Still, the best strategy is to seek good, consistent no-load funds with low expense ratios (you can find expenses, by the way, on the Morningstar Web site). Here are three of my longtime favorites: the Torray Fund (TORYX), which charges 1.1 percent and has returned an annual average of 13.2 percent over the past 10 years; Jensen (JENSX), with 1 percent expenses and a three-year average return that has beaten the S&P by an incredible 16 percentage points; and Dodge & Cox Stock (DODGX), with 0.54 percent expenses and 14.3 percent average annual returns over 10 years. Each is managed in a tax-friendly buy-and-hold style.

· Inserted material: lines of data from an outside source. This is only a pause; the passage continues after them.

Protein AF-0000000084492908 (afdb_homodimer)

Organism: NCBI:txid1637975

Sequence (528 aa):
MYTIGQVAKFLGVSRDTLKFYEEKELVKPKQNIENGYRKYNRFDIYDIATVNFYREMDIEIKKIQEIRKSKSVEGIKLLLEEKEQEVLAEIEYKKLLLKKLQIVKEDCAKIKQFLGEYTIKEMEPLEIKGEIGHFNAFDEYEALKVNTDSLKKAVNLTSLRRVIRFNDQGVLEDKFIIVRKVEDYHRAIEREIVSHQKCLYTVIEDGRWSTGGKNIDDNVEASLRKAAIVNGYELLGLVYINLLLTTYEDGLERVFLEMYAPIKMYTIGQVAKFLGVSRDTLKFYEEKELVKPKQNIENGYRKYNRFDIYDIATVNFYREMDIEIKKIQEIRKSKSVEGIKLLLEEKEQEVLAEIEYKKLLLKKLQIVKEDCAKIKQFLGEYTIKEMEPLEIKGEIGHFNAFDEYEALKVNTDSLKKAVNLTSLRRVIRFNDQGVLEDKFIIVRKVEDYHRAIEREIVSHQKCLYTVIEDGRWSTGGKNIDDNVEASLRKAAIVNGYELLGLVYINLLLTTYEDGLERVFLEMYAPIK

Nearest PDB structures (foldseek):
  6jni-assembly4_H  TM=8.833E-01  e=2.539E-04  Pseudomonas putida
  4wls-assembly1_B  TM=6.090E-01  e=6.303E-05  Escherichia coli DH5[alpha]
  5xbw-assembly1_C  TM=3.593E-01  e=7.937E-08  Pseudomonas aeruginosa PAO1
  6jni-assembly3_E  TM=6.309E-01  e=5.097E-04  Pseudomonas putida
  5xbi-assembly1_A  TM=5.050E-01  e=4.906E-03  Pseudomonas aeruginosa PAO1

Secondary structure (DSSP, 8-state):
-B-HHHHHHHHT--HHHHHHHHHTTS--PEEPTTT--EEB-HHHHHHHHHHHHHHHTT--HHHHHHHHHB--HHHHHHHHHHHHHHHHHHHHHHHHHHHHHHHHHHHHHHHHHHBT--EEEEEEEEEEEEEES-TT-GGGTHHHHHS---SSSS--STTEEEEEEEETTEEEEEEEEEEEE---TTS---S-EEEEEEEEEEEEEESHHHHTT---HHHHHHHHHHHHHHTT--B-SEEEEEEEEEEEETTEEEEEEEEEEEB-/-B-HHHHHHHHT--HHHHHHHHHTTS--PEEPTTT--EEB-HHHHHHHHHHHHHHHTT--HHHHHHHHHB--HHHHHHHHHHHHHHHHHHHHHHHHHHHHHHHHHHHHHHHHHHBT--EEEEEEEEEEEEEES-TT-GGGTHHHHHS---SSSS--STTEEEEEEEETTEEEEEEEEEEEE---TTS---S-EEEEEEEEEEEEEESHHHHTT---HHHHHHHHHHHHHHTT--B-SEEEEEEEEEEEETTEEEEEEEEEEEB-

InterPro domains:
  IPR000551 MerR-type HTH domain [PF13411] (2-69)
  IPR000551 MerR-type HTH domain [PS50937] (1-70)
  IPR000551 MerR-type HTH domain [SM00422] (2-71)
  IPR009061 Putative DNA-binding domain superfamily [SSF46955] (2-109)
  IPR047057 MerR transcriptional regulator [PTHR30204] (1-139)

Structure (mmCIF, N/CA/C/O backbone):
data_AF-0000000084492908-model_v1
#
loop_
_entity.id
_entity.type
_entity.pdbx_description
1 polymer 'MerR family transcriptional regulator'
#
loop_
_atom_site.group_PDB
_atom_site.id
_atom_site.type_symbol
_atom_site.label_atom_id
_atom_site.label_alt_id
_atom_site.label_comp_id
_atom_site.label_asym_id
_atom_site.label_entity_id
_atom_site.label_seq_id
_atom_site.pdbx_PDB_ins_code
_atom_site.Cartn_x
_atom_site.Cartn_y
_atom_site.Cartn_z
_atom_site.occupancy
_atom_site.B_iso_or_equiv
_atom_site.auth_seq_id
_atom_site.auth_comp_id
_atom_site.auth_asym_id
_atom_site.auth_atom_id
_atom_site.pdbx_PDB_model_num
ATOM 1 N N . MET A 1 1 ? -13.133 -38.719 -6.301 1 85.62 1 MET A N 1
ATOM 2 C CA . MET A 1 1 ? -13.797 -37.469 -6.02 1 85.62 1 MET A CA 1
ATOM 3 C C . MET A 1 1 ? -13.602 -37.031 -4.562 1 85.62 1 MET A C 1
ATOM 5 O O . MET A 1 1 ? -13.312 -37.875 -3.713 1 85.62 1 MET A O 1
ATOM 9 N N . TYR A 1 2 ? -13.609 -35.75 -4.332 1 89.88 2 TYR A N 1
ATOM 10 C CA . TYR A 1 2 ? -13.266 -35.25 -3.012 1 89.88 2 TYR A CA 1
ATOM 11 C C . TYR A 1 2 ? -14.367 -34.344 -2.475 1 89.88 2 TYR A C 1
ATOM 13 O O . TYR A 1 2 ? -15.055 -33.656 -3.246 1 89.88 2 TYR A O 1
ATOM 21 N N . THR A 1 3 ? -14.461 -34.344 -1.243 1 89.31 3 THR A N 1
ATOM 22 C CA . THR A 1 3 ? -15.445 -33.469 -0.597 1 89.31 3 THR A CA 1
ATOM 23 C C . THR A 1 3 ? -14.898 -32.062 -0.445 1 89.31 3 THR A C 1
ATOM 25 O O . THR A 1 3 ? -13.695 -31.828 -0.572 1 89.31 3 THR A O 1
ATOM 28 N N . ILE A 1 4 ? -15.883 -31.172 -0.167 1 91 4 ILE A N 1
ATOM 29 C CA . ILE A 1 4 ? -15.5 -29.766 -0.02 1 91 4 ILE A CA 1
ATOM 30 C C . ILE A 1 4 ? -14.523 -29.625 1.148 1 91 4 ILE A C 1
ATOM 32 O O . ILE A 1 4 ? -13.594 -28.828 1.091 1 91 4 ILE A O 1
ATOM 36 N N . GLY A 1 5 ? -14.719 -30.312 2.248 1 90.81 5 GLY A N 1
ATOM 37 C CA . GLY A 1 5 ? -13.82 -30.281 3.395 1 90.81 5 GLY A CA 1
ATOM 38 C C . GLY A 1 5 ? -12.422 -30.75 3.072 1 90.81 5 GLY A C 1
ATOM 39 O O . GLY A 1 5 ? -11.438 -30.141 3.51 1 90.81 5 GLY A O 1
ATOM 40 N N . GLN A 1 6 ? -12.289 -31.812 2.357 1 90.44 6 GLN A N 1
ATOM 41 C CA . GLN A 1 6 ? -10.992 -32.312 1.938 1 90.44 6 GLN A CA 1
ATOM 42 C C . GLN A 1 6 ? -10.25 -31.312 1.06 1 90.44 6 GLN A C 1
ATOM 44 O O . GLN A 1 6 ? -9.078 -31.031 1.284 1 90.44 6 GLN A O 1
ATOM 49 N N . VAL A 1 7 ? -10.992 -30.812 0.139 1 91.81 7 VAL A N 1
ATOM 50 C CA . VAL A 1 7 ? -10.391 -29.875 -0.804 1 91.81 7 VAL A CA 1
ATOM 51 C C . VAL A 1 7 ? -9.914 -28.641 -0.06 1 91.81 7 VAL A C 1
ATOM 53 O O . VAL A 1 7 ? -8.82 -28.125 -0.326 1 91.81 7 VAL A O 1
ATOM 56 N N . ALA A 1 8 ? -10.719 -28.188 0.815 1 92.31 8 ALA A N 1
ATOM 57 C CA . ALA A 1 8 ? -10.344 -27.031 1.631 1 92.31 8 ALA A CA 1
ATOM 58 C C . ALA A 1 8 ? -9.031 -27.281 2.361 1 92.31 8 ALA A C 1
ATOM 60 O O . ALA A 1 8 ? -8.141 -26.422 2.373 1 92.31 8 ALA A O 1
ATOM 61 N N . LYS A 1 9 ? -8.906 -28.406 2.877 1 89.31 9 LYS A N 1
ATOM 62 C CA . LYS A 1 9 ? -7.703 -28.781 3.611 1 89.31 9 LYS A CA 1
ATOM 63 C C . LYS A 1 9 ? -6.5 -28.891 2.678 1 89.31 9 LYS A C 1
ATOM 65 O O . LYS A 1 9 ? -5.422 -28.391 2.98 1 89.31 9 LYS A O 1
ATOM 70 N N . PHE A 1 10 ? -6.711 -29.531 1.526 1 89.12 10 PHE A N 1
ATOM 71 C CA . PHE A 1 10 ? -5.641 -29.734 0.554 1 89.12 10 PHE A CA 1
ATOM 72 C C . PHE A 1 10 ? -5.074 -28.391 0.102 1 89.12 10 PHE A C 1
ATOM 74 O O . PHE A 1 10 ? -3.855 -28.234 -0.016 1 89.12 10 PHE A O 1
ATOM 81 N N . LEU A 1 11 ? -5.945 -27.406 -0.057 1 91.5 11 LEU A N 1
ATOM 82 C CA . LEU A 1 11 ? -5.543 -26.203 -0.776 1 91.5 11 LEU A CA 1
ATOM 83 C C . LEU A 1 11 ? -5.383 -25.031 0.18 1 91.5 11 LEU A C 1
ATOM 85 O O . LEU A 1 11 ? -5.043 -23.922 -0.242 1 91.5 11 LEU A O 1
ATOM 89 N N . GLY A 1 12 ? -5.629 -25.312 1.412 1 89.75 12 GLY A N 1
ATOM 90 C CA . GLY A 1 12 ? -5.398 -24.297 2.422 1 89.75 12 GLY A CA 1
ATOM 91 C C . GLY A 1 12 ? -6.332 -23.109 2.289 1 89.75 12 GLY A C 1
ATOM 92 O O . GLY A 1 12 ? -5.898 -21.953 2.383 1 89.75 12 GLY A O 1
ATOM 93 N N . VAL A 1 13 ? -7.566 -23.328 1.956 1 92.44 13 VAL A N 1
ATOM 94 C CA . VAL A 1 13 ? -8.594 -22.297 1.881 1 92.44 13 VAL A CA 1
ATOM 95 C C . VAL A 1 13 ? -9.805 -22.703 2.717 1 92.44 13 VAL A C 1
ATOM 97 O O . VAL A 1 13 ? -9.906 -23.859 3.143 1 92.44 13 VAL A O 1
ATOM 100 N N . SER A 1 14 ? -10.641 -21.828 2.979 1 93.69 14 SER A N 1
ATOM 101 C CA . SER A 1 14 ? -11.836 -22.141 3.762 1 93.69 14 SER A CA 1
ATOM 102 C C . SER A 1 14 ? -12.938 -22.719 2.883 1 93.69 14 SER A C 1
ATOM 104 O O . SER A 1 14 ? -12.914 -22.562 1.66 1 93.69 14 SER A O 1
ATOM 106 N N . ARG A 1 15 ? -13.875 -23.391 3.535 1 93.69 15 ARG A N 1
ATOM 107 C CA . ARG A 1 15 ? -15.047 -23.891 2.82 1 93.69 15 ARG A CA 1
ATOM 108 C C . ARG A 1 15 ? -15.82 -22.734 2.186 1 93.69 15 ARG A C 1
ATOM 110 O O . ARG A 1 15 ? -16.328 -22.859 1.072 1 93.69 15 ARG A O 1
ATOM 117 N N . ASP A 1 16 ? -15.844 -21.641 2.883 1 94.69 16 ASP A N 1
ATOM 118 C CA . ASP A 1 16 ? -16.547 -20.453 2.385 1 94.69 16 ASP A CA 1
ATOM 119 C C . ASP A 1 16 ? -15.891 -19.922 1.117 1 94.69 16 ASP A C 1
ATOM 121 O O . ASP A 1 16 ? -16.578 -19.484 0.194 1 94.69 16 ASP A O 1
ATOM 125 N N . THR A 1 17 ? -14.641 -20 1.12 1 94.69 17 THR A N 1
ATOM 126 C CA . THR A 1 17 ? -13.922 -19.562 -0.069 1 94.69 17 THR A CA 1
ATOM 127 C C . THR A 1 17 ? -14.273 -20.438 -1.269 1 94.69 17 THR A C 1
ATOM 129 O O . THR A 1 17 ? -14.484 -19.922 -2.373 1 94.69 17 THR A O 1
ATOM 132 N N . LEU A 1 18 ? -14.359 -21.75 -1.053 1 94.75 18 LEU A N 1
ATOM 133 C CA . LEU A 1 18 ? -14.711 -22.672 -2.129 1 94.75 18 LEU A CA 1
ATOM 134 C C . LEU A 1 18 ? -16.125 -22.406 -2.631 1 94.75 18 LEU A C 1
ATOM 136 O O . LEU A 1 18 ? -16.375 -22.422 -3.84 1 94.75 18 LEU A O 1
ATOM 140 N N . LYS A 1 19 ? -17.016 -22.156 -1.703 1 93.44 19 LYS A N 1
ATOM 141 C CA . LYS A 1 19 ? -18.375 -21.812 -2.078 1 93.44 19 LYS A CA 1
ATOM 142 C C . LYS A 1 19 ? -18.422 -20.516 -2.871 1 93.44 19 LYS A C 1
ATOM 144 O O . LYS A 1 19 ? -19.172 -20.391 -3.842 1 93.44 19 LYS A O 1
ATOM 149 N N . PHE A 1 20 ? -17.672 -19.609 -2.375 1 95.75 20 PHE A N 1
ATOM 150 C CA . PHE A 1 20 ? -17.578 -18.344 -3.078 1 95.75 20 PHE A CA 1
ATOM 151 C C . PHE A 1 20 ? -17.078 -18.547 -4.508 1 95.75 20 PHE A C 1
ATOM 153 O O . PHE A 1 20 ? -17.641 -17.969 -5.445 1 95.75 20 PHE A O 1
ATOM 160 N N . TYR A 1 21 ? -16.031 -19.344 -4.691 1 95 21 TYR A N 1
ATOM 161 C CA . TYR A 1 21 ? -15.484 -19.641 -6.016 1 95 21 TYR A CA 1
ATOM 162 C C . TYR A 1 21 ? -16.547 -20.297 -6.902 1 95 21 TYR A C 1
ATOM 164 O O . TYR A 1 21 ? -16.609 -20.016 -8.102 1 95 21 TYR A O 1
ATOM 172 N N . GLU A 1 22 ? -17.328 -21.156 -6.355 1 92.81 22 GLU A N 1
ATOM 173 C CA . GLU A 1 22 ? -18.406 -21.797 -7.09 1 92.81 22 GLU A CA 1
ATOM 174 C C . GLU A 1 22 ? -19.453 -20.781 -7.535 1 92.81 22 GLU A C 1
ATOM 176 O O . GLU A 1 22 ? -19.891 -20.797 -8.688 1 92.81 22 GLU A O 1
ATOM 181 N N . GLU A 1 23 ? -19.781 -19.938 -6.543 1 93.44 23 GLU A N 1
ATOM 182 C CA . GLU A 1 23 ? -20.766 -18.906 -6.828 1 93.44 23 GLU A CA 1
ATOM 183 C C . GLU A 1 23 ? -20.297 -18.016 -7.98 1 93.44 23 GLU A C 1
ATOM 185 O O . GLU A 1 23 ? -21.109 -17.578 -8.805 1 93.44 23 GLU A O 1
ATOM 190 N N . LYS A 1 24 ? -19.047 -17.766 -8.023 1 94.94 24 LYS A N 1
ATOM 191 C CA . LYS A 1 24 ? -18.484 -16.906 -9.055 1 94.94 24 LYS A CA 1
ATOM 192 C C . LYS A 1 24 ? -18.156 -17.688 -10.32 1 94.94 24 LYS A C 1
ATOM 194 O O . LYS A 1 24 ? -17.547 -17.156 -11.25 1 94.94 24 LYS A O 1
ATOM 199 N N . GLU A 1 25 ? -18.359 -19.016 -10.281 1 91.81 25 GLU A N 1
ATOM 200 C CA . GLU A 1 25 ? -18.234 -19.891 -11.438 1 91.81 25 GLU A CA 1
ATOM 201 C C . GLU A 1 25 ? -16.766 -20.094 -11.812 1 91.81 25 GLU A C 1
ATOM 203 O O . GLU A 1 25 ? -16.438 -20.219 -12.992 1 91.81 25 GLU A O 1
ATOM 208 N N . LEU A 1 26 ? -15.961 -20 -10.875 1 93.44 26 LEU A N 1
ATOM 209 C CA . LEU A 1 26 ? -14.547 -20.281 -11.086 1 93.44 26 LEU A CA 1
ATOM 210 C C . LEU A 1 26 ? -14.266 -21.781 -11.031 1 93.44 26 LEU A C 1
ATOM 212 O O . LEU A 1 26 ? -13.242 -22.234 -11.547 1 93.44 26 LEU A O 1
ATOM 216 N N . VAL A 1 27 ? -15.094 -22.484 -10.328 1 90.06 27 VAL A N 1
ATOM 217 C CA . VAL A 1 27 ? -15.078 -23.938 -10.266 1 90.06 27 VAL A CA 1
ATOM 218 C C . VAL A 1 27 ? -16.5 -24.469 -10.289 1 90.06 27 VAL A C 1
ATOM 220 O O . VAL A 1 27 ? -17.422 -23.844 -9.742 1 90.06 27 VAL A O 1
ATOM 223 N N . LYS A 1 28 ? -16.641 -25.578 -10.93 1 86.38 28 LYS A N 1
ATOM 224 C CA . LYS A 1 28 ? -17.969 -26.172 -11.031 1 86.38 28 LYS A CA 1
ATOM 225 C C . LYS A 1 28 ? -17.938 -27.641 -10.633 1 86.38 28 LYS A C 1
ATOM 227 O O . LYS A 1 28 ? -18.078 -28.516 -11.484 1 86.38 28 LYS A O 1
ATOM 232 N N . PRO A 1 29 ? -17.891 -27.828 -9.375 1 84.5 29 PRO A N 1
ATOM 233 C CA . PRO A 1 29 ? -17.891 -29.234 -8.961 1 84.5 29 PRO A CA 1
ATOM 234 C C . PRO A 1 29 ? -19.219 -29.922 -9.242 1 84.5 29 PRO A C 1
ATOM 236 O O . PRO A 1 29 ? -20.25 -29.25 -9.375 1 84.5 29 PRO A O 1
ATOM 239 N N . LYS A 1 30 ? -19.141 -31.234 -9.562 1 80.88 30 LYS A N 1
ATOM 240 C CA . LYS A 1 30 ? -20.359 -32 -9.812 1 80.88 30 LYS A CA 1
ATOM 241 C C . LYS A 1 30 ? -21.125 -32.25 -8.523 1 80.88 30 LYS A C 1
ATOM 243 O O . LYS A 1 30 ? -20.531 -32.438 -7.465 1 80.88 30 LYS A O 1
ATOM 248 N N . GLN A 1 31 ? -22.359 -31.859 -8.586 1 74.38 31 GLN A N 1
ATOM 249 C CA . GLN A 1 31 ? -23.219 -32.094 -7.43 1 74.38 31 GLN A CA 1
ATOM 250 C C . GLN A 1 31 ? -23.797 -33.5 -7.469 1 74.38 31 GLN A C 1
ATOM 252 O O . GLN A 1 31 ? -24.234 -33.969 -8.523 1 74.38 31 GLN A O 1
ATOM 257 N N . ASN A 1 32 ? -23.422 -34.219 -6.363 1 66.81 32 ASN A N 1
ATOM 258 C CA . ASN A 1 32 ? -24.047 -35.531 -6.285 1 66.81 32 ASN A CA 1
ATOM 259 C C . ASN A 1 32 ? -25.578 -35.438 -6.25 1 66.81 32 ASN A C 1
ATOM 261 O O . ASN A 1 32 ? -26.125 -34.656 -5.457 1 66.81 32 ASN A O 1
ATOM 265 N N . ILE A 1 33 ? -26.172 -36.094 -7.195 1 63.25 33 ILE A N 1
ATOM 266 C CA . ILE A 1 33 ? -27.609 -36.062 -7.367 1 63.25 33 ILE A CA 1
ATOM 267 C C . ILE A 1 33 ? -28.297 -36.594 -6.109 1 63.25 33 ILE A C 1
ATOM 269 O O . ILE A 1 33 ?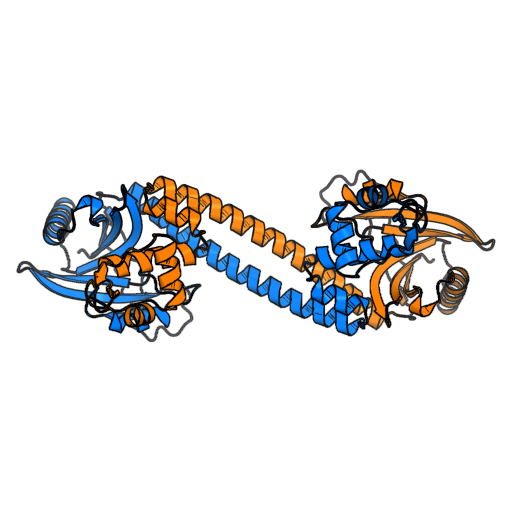 -29.344 -36.094 -5.707 1 63.25 33 ILE A O 1
ATOM 273 N N . GLU A 1 34 ? -27.734 -37.562 -5.508 1 62.38 34 GLU A N 1
ATOM 274 C CA . GLU A 1 34 ? -28.438 -38.25 -4.426 1 62.38 34 GLU A CA 1
ATOM 275 C C . GLU A 1 34 ? -28.359 -37.438 -3.125 1 62.38 34 GLU A C 1
ATOM 277 O O . GLU A 1 34 ? -29.359 -37.312 -2.418 1 62.38 34 GLU A O 1
ATOM 282 N N . ASN A 1 35 ? -27.281 -36.938 -2.756 1 62.28 35 ASN A N 1
ATOM 283 C CA . ASN A 1 35 ? -27.141 -36.375 -1.428 1 62.28 35 ASN A CA 1
ATOM 284 C C . ASN A 1 35 ? -26.844 -34.875 -1.507 1 62.28 35 ASN A C 1
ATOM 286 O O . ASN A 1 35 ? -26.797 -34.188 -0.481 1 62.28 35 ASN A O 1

In the end, while the Lipper study shakes my confidence, I still think that great managers such as Bob Rodriguez of FPA, Bill Miller of Legg Mason and Bob Torray of Torray can beat index funds. But a good approach is to own both managed funds and index funds. You can buy the S&P 500 either by purchasing shares directly in a fund like Vanguard’s or by purchasing shares of Standard & Poor’s Depositary Receipts (symbol: SPY on the American Exchange), which are commonly called “Spiders” and trade at one-tenth the value of the S&P index itself. There’s even a mutual fund that combines both approaches: TIAA-CREF Growth & Income (TIGIX), run by the world’s largest pension firm and charging only 43 basis points in expenses.
The choices are abundant, but the mystery remains: Why do mutual fund managers do so poorly at their chosen profession? No one has ever given a satisfying answer to that question. My own guess is that the stock market truly is efficient, so, except for a few geniuses, no one can get the better of it over time. Those who try the most frenetically – jumping in and out of stocks in a futile attempt to get an edge – make the most mistakes and incur the highest transaction costs. Stay away from them.